# PayPal - How to change my name?



## bluebloods (Oct 2, 2004)

Hi  

I want to start selling things like a business type project and have added a 'buy now' button to my site but when people click on it they have my personal email address not my business one =(

How can I stop this from happening?

And also I don't want people to have MY name I want them to just know the business name  

Anyone know what to do


----------



## elee (Dec 19, 2004)

Try 888-221-1161 to get a human at Paypal. It worked the last time I tried it. If you can't get through ask information at 800-555-1212.


----------



## Mike46 (Jul 6, 2005)

When I did this with my account I had to go to the paypal site and change the email that I wanted to use for the site. There is a option to add email address and choose which one you want to show.


----------



## namenotfound (Apr 30, 2005)

> And also I don't want people to have MY name I want them to just know the business name


To get a business name rather than an email address, you have to get the 3rd level account.

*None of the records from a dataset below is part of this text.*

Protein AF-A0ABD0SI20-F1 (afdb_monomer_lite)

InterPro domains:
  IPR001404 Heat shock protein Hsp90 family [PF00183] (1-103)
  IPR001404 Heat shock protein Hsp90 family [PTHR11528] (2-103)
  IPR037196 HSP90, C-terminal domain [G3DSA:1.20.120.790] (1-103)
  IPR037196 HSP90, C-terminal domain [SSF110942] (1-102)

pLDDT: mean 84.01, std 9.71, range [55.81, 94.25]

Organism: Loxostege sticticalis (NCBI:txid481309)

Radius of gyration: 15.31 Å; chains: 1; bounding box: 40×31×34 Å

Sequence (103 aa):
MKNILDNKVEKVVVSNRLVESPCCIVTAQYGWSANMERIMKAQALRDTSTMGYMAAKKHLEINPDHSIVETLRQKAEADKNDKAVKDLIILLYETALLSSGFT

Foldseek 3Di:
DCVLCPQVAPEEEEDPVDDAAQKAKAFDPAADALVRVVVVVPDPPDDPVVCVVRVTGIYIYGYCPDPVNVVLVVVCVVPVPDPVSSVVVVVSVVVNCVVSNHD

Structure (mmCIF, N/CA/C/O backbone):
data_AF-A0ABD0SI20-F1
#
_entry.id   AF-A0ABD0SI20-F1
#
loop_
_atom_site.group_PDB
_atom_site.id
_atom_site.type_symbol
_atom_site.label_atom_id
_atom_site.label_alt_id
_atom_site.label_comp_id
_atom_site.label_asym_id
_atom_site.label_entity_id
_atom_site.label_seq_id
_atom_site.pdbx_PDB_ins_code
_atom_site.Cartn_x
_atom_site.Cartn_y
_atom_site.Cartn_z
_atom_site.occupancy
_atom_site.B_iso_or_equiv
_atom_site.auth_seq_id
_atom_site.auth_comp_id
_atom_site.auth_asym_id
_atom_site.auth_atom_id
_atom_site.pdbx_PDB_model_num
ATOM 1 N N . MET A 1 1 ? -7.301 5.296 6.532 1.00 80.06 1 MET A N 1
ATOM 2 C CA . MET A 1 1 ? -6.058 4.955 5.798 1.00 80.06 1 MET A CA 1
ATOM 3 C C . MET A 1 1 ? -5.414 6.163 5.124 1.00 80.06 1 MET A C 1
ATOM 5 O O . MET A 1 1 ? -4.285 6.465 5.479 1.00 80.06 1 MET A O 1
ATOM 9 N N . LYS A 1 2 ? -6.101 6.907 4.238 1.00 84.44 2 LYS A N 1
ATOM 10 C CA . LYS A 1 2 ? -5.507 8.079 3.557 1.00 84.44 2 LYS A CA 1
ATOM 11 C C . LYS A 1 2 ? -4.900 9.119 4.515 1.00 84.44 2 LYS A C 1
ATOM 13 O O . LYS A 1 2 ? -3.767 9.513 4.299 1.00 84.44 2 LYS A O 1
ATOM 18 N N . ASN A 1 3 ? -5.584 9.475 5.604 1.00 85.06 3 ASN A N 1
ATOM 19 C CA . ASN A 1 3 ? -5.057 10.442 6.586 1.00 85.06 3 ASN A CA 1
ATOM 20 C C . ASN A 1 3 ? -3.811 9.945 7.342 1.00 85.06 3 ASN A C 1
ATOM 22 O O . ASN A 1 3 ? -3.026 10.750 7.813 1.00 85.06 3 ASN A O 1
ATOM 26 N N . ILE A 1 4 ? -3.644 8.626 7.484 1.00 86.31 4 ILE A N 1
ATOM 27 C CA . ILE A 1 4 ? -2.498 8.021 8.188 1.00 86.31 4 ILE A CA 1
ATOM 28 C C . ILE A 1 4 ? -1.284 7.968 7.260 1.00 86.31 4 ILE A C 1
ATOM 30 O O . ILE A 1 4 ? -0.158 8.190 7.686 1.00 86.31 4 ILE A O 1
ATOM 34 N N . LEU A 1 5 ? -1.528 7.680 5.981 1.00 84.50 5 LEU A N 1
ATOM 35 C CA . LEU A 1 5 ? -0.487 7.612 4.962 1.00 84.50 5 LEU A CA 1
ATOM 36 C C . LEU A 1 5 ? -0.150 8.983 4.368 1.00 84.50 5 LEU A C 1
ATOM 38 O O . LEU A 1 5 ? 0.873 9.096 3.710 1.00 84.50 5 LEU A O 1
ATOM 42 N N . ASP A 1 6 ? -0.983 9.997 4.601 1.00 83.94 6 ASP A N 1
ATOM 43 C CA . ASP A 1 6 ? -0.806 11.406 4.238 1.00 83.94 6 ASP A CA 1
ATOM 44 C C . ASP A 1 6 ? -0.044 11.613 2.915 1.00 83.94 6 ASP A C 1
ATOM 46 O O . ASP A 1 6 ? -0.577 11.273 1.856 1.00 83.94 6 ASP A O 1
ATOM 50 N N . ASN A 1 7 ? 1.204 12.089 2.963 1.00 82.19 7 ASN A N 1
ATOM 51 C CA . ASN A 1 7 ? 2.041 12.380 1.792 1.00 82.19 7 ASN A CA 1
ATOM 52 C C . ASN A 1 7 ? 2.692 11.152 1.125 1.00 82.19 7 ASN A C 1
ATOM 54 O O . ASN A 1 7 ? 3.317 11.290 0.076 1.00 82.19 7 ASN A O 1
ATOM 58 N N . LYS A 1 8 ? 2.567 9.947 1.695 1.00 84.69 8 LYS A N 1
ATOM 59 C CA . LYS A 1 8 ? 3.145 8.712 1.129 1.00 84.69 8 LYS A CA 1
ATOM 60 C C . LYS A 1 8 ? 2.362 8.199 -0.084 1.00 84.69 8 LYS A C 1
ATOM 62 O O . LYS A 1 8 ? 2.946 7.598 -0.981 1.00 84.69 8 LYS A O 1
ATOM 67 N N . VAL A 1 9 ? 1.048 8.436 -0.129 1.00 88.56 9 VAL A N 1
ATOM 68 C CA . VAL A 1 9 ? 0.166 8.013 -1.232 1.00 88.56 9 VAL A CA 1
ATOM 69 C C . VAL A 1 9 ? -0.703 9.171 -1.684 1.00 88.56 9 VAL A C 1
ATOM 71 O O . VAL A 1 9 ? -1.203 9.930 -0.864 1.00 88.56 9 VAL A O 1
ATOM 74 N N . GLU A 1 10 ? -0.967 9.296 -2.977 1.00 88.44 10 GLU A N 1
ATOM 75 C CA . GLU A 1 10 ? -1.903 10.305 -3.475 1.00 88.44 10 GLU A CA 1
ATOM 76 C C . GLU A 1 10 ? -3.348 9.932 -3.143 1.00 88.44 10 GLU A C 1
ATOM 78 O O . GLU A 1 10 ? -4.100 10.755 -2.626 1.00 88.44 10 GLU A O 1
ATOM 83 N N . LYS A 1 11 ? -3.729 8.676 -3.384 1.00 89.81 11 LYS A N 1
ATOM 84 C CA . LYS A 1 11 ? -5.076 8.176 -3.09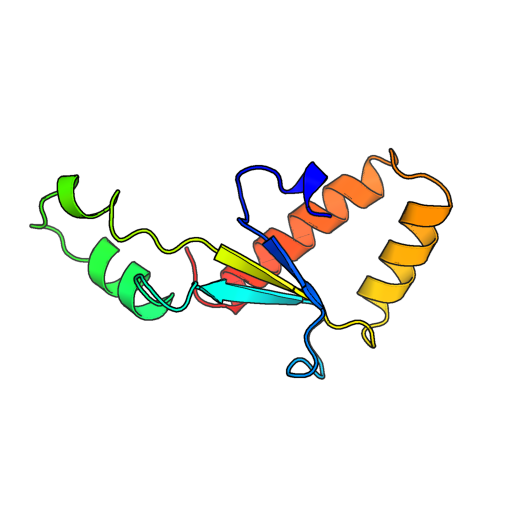7 1.00 89.81 11 LYS A CA 1
ATOM 85 C C . LYS A 1 11 ? -5.046 6.733 -2.618 1.00 89.81 11 LYS A C 1
ATOM 87 O O . LYS A 1 11 ? -4.108 5.986 -2.894 1.00 89.81 11 LYS A O 1
ATOM 92 N N . VAL A 1 12 ? -6.108 6.374 -1.913 1.00 92.19 12 VAL A N 1
ATOM 93 C CA . VAL A 1 12 ? -6.396 5.016 -1.464 1.00 92.19 12 VAL A CA 1
ATOM 94 C C . VAL A 1 12 ? -7.706 4.605 -2.121 1.00 92.19 12 VAL A C 1
ATOM 96 O O . VAL A 1 12 ? -8.691 5.329 -1.985 1.00 92.19 12 VAL A O 1
ATOM 99 N N . VAL A 1 13 ? -7.711 3.500 -2.860 1.00 92.81 13 VAL A N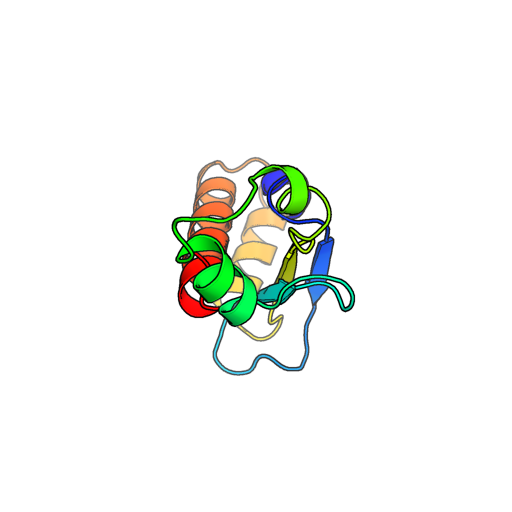 1
ATOM 100 C CA . VAL A 1 13 ? -8.882 3.031 -3.613 1.00 92.81 13 VAL A CA 1
ATOM 101 C C . VAL A 1 13 ? -9.120 1.547 -3.369 1.00 92.81 13 VAL A C 1
ATOM 103 O O . VAL A 1 13 ? -8.185 0.787 -3.129 1.00 92.81 13 VAL A O 1
ATOM 106 N N . VAL A 1 14 ? -10.382 1.134 -3.428 1.00 92.62 14 VAL A N 1
ATOM 107 C CA . VAL A 1 14 ? -10.751 -0.285 -3.412 1.00 92.62 14 VAL A CA 1
ATOM 108 C C . VAL A 1 14 ? -10.484 -0.863 -4.796 1.00 92.62 14 VAL A C 1
ATOM 110 O O . VAL A 1 14 ? -10.742 -0.200 -5.802 1.00 92.62 14 VAL A O 1
ATOM 113 N N . SER A 1 15 ? -9.945 -2.075 -4.847 1.00 90.81 15 SER A N 1
ATOM 114 C CA . SER A 1 15 ? -9.586 -2.734 -6.093 1.00 90.81 15 SER A CA 1
ATOM 115 C C . SER A 1 15 ? -10.126 -4.148 -6.158 1.00 90.81 15 SER A C 1
ATOM 117 O O . SER A 1 15 ? -9.954 -4.929 -5.229 1.00 90.81 15 SER A O 1
ATOM 119 N N . ASN A 1 16 ? -10.708 -4.475 -7.309 1.00 88.94 16 ASN A N 1
ATOM 120 C CA . ASN A 1 16 ? -11.247 -5.800 -7.611 1.00 88.94 16 ASN A CA 1
ATOM 121 C C . ASN A 1 16 ? -10.227 -6.684 -8.347 1.00 88.94 16 ASN A C 1
ATOM 123 O O . ASN A 1 16 ? -10.548 -7.801 -8.739 1.00 88.94 16 ASN A O 1
ATOM 127 N N . ARG A 1 17 ? -9.011 -6.176 -8.607 1.00 89.06 17 ARG A N 1
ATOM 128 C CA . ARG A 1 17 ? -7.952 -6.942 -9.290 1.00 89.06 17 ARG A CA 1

First level is "personal" (only paypal payments accepted)
Second level is *forgets word* (paypal and credit card payments accepted)
Third level is "business" [or something like that] (get a business name displayed instead of email address)


----------



## Mike46 (Jul 6, 2005)

Yes you are right about the company name being on the 3rd level, I didn't see the need for me to move up to that level so I just used web site standard, and then I created a email address that also was the name of my business and that's what appears on the site. Like you I was just concerned that my primary email address didn't show up since it was my personal email.


----------